Based on the available evidence, the Blue Cross and Blue Shield Association Medical Advisory Panel made the following judgments about whether CYP2D6 genotyping for directing endocrine therapy regimen selection for women at high risk for primary breast cancer or breast cancer recurrence meets the Blue Cross and Blue Shield Association Technology Evaluation Center (TEC) criteria.

1. The technology must have final approval from the appropriate governmental regulatory bodies.

The Roche AmpliChip CYP450 Test is cleared by the U.S. Food and Drug Administration (FDA) and is “intended to identify a patient’s CYP2D6 and CYP2C19 genotype from genomic DNA extracted from a whole blood specimen. Information about CYP2D6 and CYP2C19 genotype may be used as an aid to clinicians in determining therapeutic strategy and treatment dose for therapeutics that are metabolized by the CYP2D6 or CYP2C19 gene product” (http://molecular.roche.com/assays/ Pages/AmpliChipCYP450Test.aspx).

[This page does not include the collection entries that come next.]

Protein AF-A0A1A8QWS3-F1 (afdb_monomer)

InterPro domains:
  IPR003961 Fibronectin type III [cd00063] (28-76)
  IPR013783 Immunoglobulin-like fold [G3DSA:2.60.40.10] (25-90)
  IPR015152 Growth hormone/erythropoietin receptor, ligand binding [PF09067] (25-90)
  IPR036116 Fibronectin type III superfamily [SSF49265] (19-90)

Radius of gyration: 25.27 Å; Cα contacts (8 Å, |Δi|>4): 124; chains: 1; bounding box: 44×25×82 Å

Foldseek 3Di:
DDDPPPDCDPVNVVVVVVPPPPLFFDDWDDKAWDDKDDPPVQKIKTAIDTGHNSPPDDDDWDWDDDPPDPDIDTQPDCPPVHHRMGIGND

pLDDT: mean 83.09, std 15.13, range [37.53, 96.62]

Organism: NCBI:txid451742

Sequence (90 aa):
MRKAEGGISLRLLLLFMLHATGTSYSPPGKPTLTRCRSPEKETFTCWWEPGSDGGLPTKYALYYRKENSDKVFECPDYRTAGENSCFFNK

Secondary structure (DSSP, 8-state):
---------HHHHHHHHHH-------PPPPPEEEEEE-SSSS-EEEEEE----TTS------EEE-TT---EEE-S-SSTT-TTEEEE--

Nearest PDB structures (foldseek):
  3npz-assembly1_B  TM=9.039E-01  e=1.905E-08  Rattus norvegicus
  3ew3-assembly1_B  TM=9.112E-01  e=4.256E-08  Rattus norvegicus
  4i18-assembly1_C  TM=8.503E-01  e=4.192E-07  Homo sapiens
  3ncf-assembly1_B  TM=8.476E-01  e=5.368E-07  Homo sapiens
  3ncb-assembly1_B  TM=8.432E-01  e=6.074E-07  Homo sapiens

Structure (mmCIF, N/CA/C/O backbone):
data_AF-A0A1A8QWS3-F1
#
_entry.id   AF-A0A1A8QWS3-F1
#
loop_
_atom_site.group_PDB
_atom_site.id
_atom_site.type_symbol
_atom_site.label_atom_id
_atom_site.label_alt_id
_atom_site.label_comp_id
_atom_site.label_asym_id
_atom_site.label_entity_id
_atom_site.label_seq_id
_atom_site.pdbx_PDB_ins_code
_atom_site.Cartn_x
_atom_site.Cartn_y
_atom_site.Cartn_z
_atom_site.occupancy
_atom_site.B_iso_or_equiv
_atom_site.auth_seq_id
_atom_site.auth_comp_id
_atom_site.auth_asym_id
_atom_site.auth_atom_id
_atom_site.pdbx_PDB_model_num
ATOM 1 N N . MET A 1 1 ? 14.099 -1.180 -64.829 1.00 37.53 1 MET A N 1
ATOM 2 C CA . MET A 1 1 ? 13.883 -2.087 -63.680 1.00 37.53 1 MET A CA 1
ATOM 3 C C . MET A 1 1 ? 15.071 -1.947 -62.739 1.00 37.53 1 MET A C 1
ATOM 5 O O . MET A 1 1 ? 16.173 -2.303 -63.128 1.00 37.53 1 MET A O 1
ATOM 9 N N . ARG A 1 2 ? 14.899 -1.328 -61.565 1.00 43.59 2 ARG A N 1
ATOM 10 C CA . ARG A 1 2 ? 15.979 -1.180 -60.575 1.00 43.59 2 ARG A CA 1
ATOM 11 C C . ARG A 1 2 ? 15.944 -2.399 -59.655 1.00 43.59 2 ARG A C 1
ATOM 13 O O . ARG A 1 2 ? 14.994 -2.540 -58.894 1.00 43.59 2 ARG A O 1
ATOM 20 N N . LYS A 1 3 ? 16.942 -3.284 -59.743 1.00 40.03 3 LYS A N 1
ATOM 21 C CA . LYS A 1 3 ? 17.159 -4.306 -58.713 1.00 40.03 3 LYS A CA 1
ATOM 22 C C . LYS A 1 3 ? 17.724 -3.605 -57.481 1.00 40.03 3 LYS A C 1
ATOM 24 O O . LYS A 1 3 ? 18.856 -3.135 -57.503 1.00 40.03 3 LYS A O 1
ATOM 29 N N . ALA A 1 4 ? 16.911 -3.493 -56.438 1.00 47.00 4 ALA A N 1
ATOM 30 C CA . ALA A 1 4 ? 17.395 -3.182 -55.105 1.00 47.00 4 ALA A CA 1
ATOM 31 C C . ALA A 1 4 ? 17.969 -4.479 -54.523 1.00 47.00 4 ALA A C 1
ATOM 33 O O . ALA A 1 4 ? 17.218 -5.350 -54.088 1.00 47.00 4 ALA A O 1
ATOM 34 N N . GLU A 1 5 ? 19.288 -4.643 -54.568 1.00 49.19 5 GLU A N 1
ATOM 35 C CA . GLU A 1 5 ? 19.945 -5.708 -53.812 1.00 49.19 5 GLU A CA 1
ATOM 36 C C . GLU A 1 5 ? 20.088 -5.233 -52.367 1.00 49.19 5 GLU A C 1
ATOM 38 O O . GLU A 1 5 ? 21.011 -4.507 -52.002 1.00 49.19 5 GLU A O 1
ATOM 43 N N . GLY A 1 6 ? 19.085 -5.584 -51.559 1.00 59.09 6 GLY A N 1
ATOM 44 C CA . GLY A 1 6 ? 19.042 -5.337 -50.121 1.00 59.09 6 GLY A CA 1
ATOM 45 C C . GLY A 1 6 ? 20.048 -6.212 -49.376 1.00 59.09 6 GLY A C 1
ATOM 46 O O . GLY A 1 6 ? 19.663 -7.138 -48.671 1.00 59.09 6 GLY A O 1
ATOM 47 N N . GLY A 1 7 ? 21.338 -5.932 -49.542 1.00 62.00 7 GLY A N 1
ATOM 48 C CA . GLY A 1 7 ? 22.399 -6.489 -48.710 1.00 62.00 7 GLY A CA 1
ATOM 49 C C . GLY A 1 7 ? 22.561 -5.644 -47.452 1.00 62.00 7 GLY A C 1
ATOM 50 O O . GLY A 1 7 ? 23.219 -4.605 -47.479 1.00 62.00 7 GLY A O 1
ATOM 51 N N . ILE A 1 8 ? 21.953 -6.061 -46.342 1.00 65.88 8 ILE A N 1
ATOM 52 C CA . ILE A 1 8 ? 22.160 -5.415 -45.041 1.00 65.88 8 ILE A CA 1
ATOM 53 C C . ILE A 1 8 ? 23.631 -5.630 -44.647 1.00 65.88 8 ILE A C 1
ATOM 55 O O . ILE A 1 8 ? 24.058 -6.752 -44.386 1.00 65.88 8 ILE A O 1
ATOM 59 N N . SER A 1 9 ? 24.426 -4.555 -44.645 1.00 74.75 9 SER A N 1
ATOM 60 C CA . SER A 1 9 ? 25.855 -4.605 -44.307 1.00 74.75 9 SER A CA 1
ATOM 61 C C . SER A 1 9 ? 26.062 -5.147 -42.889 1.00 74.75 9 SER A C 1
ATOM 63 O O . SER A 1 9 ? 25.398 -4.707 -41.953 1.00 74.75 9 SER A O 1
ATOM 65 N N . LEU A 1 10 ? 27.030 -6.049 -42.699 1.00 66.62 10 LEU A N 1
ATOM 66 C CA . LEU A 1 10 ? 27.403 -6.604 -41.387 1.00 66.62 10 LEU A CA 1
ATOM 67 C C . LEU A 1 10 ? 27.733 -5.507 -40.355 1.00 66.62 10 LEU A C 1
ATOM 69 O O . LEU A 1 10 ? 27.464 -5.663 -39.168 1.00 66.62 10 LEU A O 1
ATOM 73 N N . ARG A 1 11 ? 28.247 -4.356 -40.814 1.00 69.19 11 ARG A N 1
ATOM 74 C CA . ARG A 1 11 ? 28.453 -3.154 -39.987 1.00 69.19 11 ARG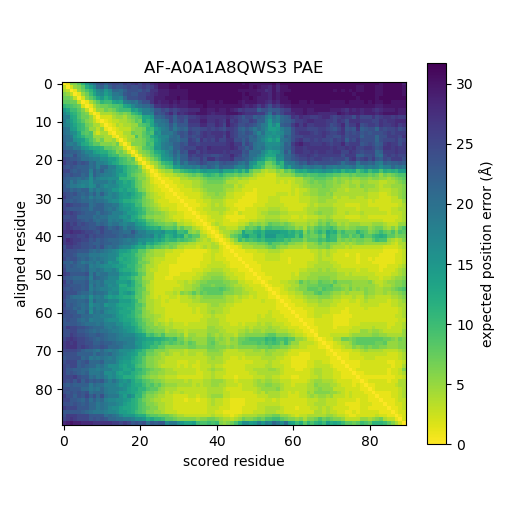 A CA 1
ATOM 75 C C . ARG A 1 11 ? 27.133 -2.576 -39.470 1.00 69.19 11 ARG A C 1
ATOM 77 O O . ARG A 1 11 ? 27.073 -2.157 -38.321 1.00 69.19 11 ARG A O 1
ATOM 84 N N . LEU A 1 12 ? 26.091 -2.585 -40.302 1.00 66.19 12 LEU A N 1
ATOM 85 C CA . LEU A 1 12 ? 24.747 -2.130 -39.951 1.00 66.19 12 LEU A CA 1
ATOM 86 C C . LEU A 1 12 ? 24.098 -3.083 -38.934 1.00 66.19 12 LEU A C 1
ATOM 88 O O . LEU A 1 12 ? 23.521 -2.616 -37.961 1.00 66.19 12 LEU A O 1
ATOM 92 N N . LEU A 1 13 ? 24.274 -4.402 -39.090 1.00 67.38 13 LEU A N 1
ATOM 93 C CA . LEU A 1 13 ? 23.818 -5.401 -38.108 1.00 67.38 13 LEU A CA 1
ATOM 94 C C . LEU A 1 13 ? 24.506 -5.232 -36.743 1.00 67.38 13 LEU A C 1
ATOM 96 O O . LEU A 1 13 ? 23.837 -5.245 -35.714 1.00 67.38 13 LEU A O 1
ATOM 100 N N . LEU A 1 14 ? 25.826 -5.017 -36.726 1.00 65.88 14 LEU A N 1
ATOM 101 C CA . LEU A 1 14 ? 26.589 -4.782 -35.492 1.00 65.88 14 LEU A CA 1
ATOM 102 C C . LEU A 1 14 ? 26.154 -3.493 -34.770 1.00 65.88 14 LEU A C 1
ATOM 104 O O . LEU A 1 14 ? 26.080 -3.476 -33.544 1.00 65.88 14 LEU A O 1
ATOM 108 N N . LEU A 1 15 ? 25.813 -2.439 -35.521 1.00 65.50 15 LEU A N 1
ATOM 109 C CA . LEU A 1 15 ? 25.241 -1.201 -34.978 1.00 65.50 15 LEU A CA 1
ATOM 110 C C . LEU A 1 15 ? 23.838 -1.415 -34.383 1.00 65.50 15 LEU A C 1
ATOM 112 O O . LEU A 1 15 ? 23.515 -0.800 -33.372 1.00 65.50 15 LEU A O 1
ATOM 116 N N . PHE A 1 16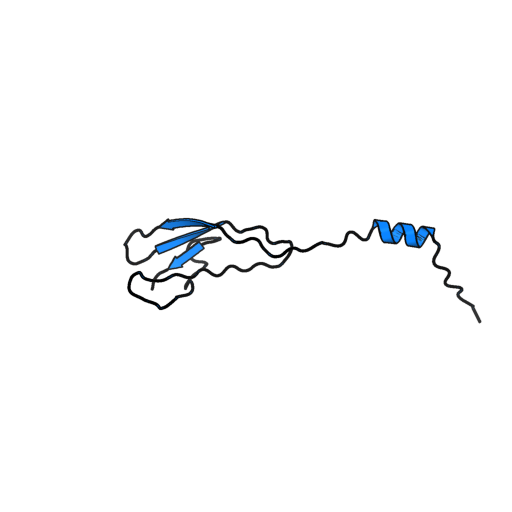 ? 23.006 -2.289 -34.959 1.00 61.78 16 PHE A N 1
ATOM 117 C CA . PHE A 1 16 ? 21.674 -2.598 -34.418 1.00 61.78 16 PHE A CA 1
ATOM 118 C C . PHE A 1 16 ? 21.728 -3.356 -33.084 1.00 61.78 16 PHE A C 1
ATOM 120 O O . PHE A 1 16 ? 20.953 -3.046 -32.181 1.00 61.78 16 PHE A O 1
ATOM 127 N N . MET A 1 17 ? 22.665 -4.296 -32.922 1.00 62.25 17 MET A N 1
ATOM 128 C CA . MET A 1 17 ? 22.816 -5.054 -31.670 1.00 62.25 17 MET A CA 1
ATOM 129 C C . MET A 1 17 ? 23.289 -4.175 -30.501 1.00 62.25 17 MET A C 1
ATOM 131 O O . MET A 1 17 ? 22.946 -4.452 -29.357 1.00 62.25 17 MET A O 1
ATOM 135 N N . LEU A 1 18 ? 24.026 -3.091 -30.781 1.00 59.25 18 LEU A N 1
ATOM 136 C CA . LEU A 1 18 ? 24.505 -2.151 -29.760 1.00 59.25 18 LEU A CA 1
ATOM 137 C C . LEU A 1 18 ? 23.385 -1.258 -29.188 1.00 59.25 18 LEU A C 1
ATOM 139 O O . LEU A 1 18 ? 23.489 -0.801 -28.054 1.00 59.25 18 LEU A O 1
ATOM 143 N N . HIS A 1 19 ? 22.312 -1.030 -29.954 1.00 58.28 19 HIS A N 1
ATOM 144 C CA . HIS A 1 19 ? 21.151 -0.231 -29.535 1.00 58.28 19 HIS A CA 1
ATOM 145 C C . HIS A 1 19 ? 20.009 -1.069 -28.948 1.00 58.28 19 HIS A C 1
ATOM 147 O O . HIS A 1 19 ? 19.024 -0.513 -28.465 1.00 58.28 19 HIS A O 1
ATOM 153 N N . ALA A 1 20 ? 20.118 -2.400 -28.973 1.00 58.97 20 ALA A N 1
ATOM 154 C CA . ALA A 1 20 ? 19.130 -3.295 -28.386 1.00 58.97 20 ALA A CA 1
ATOM 155 C C . ALA A 1 20 ? 19.316 -3.384 -26.861 1.00 58.97 20 ALA A C 1
ATOM 157 O O . ALA A 1 20 ? 19.587 -4.447 -26.308 1.00 58.97 20 ALA A O 1
ATOM 158 N N . THR A 1 21 ? 19.168 -2.262 -26.154 1.00 63.69 21 THR A N 1
ATOM 159 C CA . THR A 1 21 ? 18.962 -2.284 -24.704 1.00 63.69 21 THR A CA 1
ATOM 160 C C . THR A 1 21 ? 17.528 -2.740 -24.459 1.00 63.69 21 THR A C 1
ATOM 162 O O . THR A 1 21 ? 16.611 -1.926 -24.366 1.00 63.69 21 THR A O 1
ATOM 165 N N . GLY A 1 22 ? 17.303 -4.054 -24.441 1.00 65.81 22 GLY A N 1
ATOM 166 C CA . GLY A 1 22 ? 16.021 -4.601 -24.014 1.00 65.81 22 GLY A CA 1
ATOM 167 C C . GLY A 1 22 ? 15.738 -4.129 -22.590 1.00 65.81 22 GLY A C 1
ATOM 168 O O . GLY A 1 22 ? 16.535 -4.393 -21.691 1.00 65.81 22 GLY A O 1
ATOM 169 N N . THR A 1 23 ? 14.636 -3.411 -22.374 1.00 72.62 23 THR A N 1
ATOM 170 C CA . THR A 1 23 ? 14.153 -3.119 -21.025 1.00 72.62 23 THR A CA 1
ATOM 171 C C . THR A 1 23 ? 13.728 -4.443 -20.402 1.00 72.62 23 THR A C 1
ATOM 173 O O . THR A 1 23 ? 12.690 -5.010 -20.740 1.00 72.62 23 THR A O 1
ATOM 176 N N . SER A 1 24 ? 14.572 -5.002 -19.536 1.00 83.44 24 SER A N 1
ATOM 177 C CA . SER A 1 24 ? 14.200 -6.186 -18.772 1.00 83.44 24 SER A CA 1
ATOM 178 C C . SER A 1 24 ? 13.267 -5.751 -17.652 1.00 83.44 24 SER A C 1
ATOM 180 O O . SER A 1 24 ? 13.694 -5.083 -16.710 1.00 83.44 24 SER A O 1
ATOM 182 N N . TYR A 1 25 ? 12.000 -6.121 -17.769 1.00 91.50 25 TYR A N 1
ATOM 183 C CA . TYR A 1 25 ? 11.027 -5.958 -16.699 1.00 91.50 25 TYR A CA 1
ATOM 184 C C . TYR A 1 25 ? 11.148 -7.102 -15.694 1.00 91.50 25 TYR A C 1
ATOM 186 O O . TYR A 1 25 ? 11.467 -8.237 -16.061 1.00 91.50 25 TYR A O 1
ATOM 194 N N . SER A 1 26 ? 10.854 -6.816 -14.432 1.00 91.50 26 SER A N 1
ATOM 195 C CA . SER A 1 26 ? 10.715 -7.816 -13.377 1.00 91.50 26 SER A CA 1
ATOM 196 C C . SER A 1 26 ? 9.343 -7.696 -12.711 1.00 91.50 26 SER A C 1
ATOM 198 O O . SER A 1 26 ? 8.672 -6.671 -12.833 1.00 91.50 26 SER A O 1
ATOM 200 N N . PRO A 1 27 ? 8.863 -8.748 -12.030 1.00 91.75 27 PRO A N 1
ATOM 201 C CA . PRO A 1 27 ? 7.664 -8.629 -11.214 1.00 91.75 27 PRO A CA 1
ATOM 202 C C . PRO A 1 27 ? 7.851 -7.559 -10.125 1.00 91.75 27 PRO A C 1
ATOM 204 O O . PRO A 1 27 ? 8.930 -7.511 -9.522 1.00 91.75 27 PRO A O 1
ATOM 207 N N . PRO A 1 28 ? 6.817 -6.754 -9.822 1.00 93.81 28 PRO A N 1
ATOM 208 C CA . PRO A 1 28 ? 6.886 -5.799 -8.730 1.00 93.81 28 PRO A CA 1
ATOM 209 C C . PRO A 1 28 ? 7.190 -6.481 -7.393 1.00 93.81 28 PRO A C 1
ATOM 211 O O . PRO A 1 28 ? 6.644 -7.535 -7.055 1.00 93.81 28 PRO A O 1
ATOM 214 N N . GLY A 1 29 ? 8.057 -5.853 -6.610 1.00 94.25 29 GLY A N 1
ATOM 215 C CA . GLY A 1 29 ? 8.366 -6.234 -5.247 1.00 94.25 29 GLY A CA 1
ATOM 216 C C . GLY A 1 29 ? 7.171 -6.041 -4.315 1.00 94.25 29 GLY A C 1
ATOM 217 O O . GLY A 1 29 ? 6.332 -5.153 -4.489 1.00 94.25 29 GLY A O 1
ATOM 218 N N . LYS A 1 30 ? 7.115 -6.876 -3.277 1.00 93.69 30 LYS A N 1
ATOM 219 C CA . LYS A 1 30 ? 6.080 -6.795 -2.245 1.00 93.69 30 LYS A CA 1
ATOM 220 C C . LYS A 1 30 ? 6.217 -5.478 -1.454 1.00 93.69 30 LYS A C 1
ATOM 222 O O . LYS A 1 30 ? 7.326 -5.180 -1.013 1.00 93.69 30 LYS A O 1
ATOM 227 N N . PRO A 1 31 ? 5.126 -4.722 -1.232 1.00 95.19 31 PRO A N 1
ATOM 228 C CA . PRO A 1 31 ? 5.158 -3.539 -0.377 1.00 95.19 31 PRO A CA 1
ATOM 229 C C . PRO A 1 31 ? 5.325 -3.919 1.100 1.00 95.19 31 PRO A C 1
ATOM 231 O O . PRO A 1 31 ? 4.925 -5.008 1.529 1.00 95.19 31 PRO A O 1
ATOM 234 N N . THR A 1 32 ? 5.848 -2.986 1.892 1.00 96.00 32 THR A N 1
ATOM 235 C CA . THR A 1 32 ? 6.067 -3.170 3.334 1.00 96.00 32 THR A C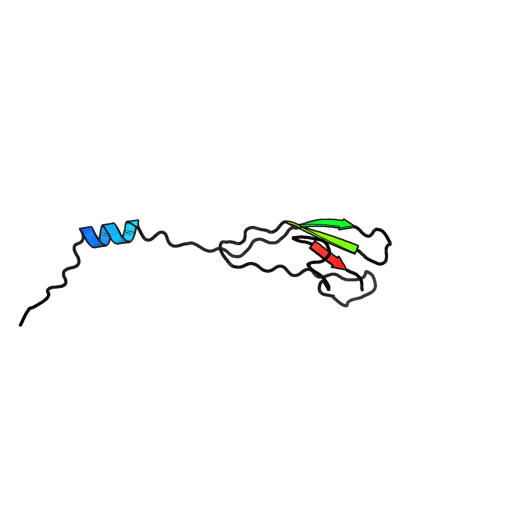A 1
ATOM 236 C C . THR A 1 32 ? 5.166 -2.236 4.128 1.00 96.00 32 THR A C 1
ATOM 238 O O . THR A 1 32 ? 5.212 -1.027 3.934 1.00 96.00 32 THR A O 1
ATOM 241 N N . LEU A 1 33 ? 4.357 -2.777 5.045 1.00 95.75 33 LEU A N 1
ATOM 242 C CA . LEU A 1 33 ? 3.596 -1.963 5.999 1.00 95.75 33 LEU A CA 1
ATOM 243 C C . LEU A 1 33 ? 4.556 -1.332 7.011 1.00 95.75 33 LEU A C 1
ATOM 245 O O . LEU A 1 33 ? 5.240 -2.049 7.737 1.00 95.75 33 LEU A O 1
ATOM 249 N N . THR A 1 34 ? 4.590 -0.003 7.075 1.00 96.06 34 THR A N 1
ATOM 250 C CA . THR A 1 34 ? 5.524 0.738 7.939 1.00 96.06 34 THR A CA 1
ATOM 251 C C . THR A 1 34 ? 4.889 1.160 9.254 1.00 96.06 34 THR A C 1
ATOM 253 O O . THR A 1 34 ? 5.543 1.175 10.298 1.00 96.06 34 THR A O 1
ATOM 256 N N . ARG A 1 35 ? 3.601 1.514 9.228 1.00 93.69 35 ARG A N 1
ATOM 257 C CA . ARG A 1 35 ? 2.873 1.986 10.407 1.00 93.69 35 ARG A CA 1
ATOM 258 C C . ARG A 1 35 ? 1.382 1.757 10.238 1.00 93.69 35 ARG A C 1
ATOM 260 O O . ARG A 1 35 ? 0.842 2.021 9.172 1.00 93.69 35 ARG A O 1
ATOM 267 N N . CYS A 1 36 ? 0.712 1.384 11.323 1.00 92.81 36 CYS A N 1
ATOM 268 C CA . CYS A 1 36 ? -0.732 1.530 11.458 1.00 92.81 36 CYS A CA 1
ATOM 269 C C . CYS A 1 36 ? -1.037 2.305 12.744 1.00 92.81 36 CYS A C 1
ATOM 271 O O . CYS A 1 36 ? -0.440 2.039 13.787 1.00 92.81 36 CYS A O 1
ATOM 273 N N . ARG A 1 37 ? -1.933 3.289 12.677 1.00 92.06 37 ARG A N 1
ATOM 274 C CA . ARG A 1 37 ? -2.331 4.131 13.810 1.00 92.06 37 ARG A CA 1
ATOM 275 C C . ARG A 1 37 ? -3.847 4.146 13.917 1.00 92.06 37 ARG A C 1
ATOM 277 O O . ARG A 1 37 ? -4.517 4.470 12.946 1.00 92.06 37 ARG A O 1
ATOM 284 N N . SER A 1 38 ? -4.365 3.876 15.110 1.00 89.31 38 SER A N 1
ATOM 285 C CA . SER A 1 38 ? -5.787 4.004 15.428 1.00 89.31 38 SER A CA 1
ATOM 286 C C . SER A 1 38 ? -5.956 4.976 16.596 1.00 89.31 38 SER A C 1
ATOM 288 O O . SER A 1 38 ? -5.761 4.578 17.744 1.00 89.31 38 SER A O 1
ATOM 290 N N . PRO A 1 39 ? -6.218 6.270 16.334 1.00 82.12 39 PRO A N 1
ATOM 291 C CA . PRO A 1 39 ? -6.336 7.271 17.395 1.00 82.12 39 PRO A CA 1
ATOM 292 C C . PRO A 1 39 ? -7.519 7.005 18.331 1.00 82.12 39 PRO A C 1
ATOM 294 O O . PRO A 1 39 ? -7.410 7.204 19.535 1.00 82.12 39 PRO A O 1
ATOM 297 N N . GLU A 1 40 ? -8.629 6.535 17.768 1.00 80.88 40 GLU A N 1
ATOM 298 C CA . GLU A 1 40 ? -9.932 6.437 18.433 1.00 80.88 40 GLU A CA 1
ATOM 299 C C . GLU A 1 40 ? -10.438 4.996 18.581 1.00 80.88 40 GLU A C 1
ATOM 301 O O . GLU A 1 40 ? -11.558 4.783 19.022 1.00 80.88 40 GLU A O 1
ATOM 306 N N . LYS A 1 41 ? -9.622 3.990 18.226 1.00 74.62 41 LYS A N 1
ATOM 307 C CA . LYS A 1 41 ? -9.973 2.551 18.212 1.00 74.62 41 LYS A CA 1
ATOM 308 C C . LYS A 1 41 ? -11.157 2.163 17.311 1.00 74.62 41 LYS A C 1
ATOM 310 O O . LYS A 1 41 ? -11.428 0.975 17.173 1.00 74.62 41 LYS A O 1
ATOM 315 N N . GLU A 1 42 ? -11.812 3.128 16.673 1.00 75.06 42 GLU A N 1
ATOM 316 C CA . GLU A 1 42 ? -12.872 2.910 15.684 1.00 75.06 42 GLU A CA 1
ATOM 317 C C . GLU A 1 42 ? -12.339 3.006 14.255 1.00 75.06 42 GLU A C 1
ATOM 319 O O . GLU A 1 42 ? -12.611 2.136 13.428 1.00 75.06 42 GLU A O 1
ATOM 324 N N . THR A 1 43 ? -11.519 4.022 13.979 1.00 85.75 43 THR A N 1
ATOM 325 C CA . THR A 1 43 ? -10.837 4.182 12.693 1.00 85.75 43 THR A CA 1
ATOM 326 C C . THR A 1 43 ? -9.358 3.866 12.825 1.00 85.75 43 THR A C 1
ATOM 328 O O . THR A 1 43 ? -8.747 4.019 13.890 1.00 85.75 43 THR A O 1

CYP2D6 genotyping assays are also available as laboratory-developed tests (LDT). Clinical laboratories may develop and validate tests in-house and market them as a laboratory service; laboratories offering LDTs as a clinical service must meet the general regulatory standards of the Clinical Laboratory Improvement Act (CLIA) and must be licensed by CLIA for high-complexity testing.

FDA has considered updating the label for tamoxifen (brand and generics) with information or recommendations regarding CYP2D6 genotyping and impact on tamoxifen efficacy. On October 18, 2006, FDA held an Advisory Committee meeting to answer specific questions regarding the evidence and recommendations for the label update. Since that Advisory Committee meeting, AstraZeneca, the brand name (Nolvadex®) manufacturer, has ceased producing tamoxifen and is no longer maintaining the prescribing information. As of the date of this Assessment, no direction has come from FDA regarding revised labeling of generic versions of tamoxifen to include CYP2D6 genotyping information.

2. The scientific evidence must permit conclusions concerning the effect of the technology on health outcomes.

There are several limitations to the overall body of evidence, but the largest, most well-designed studies do not support clinical validity of the test. In the absence of evidence for clinical validity, evidence to support clinical utility is lacking.

3. The technology must improve the net health outcome.

Evidence for clinical utility is currently lacking.

4. The technology must be as beneficial as any established alternatives.

Because the available evidence does not clearly support a significant association between CYP2D6 genotype and tamoxifen treatment outcome, a chain of evidence supporting the clinical utility of CYP2D6 genotyping for directing endocrine therapy regimen selection for women at high risk for or with breast cancer cannot be constructed.

5. The improvement must be attainable outside the investigational settings.

The use of CYP2D6 genotyping for directing endocrine therapy regimen selection for women at high risk for or with breast cancer to improve health outcomes has not been demonstrated in the investigational setting.

Based on the above, CYP2D6 genotyping does not meet the TEC criteria for directing endocrine therapy regimen selection for women at high risk for primary breast cancer or breast cancer recurrence.

a Wegman P, Vainikka L, Stal O et al. (2005). Genotype of metabolic enzymes and the benefit of tamoxifen in postmenopausal breast cancer patients. Breast Cancer Res, 7(3):R284-90.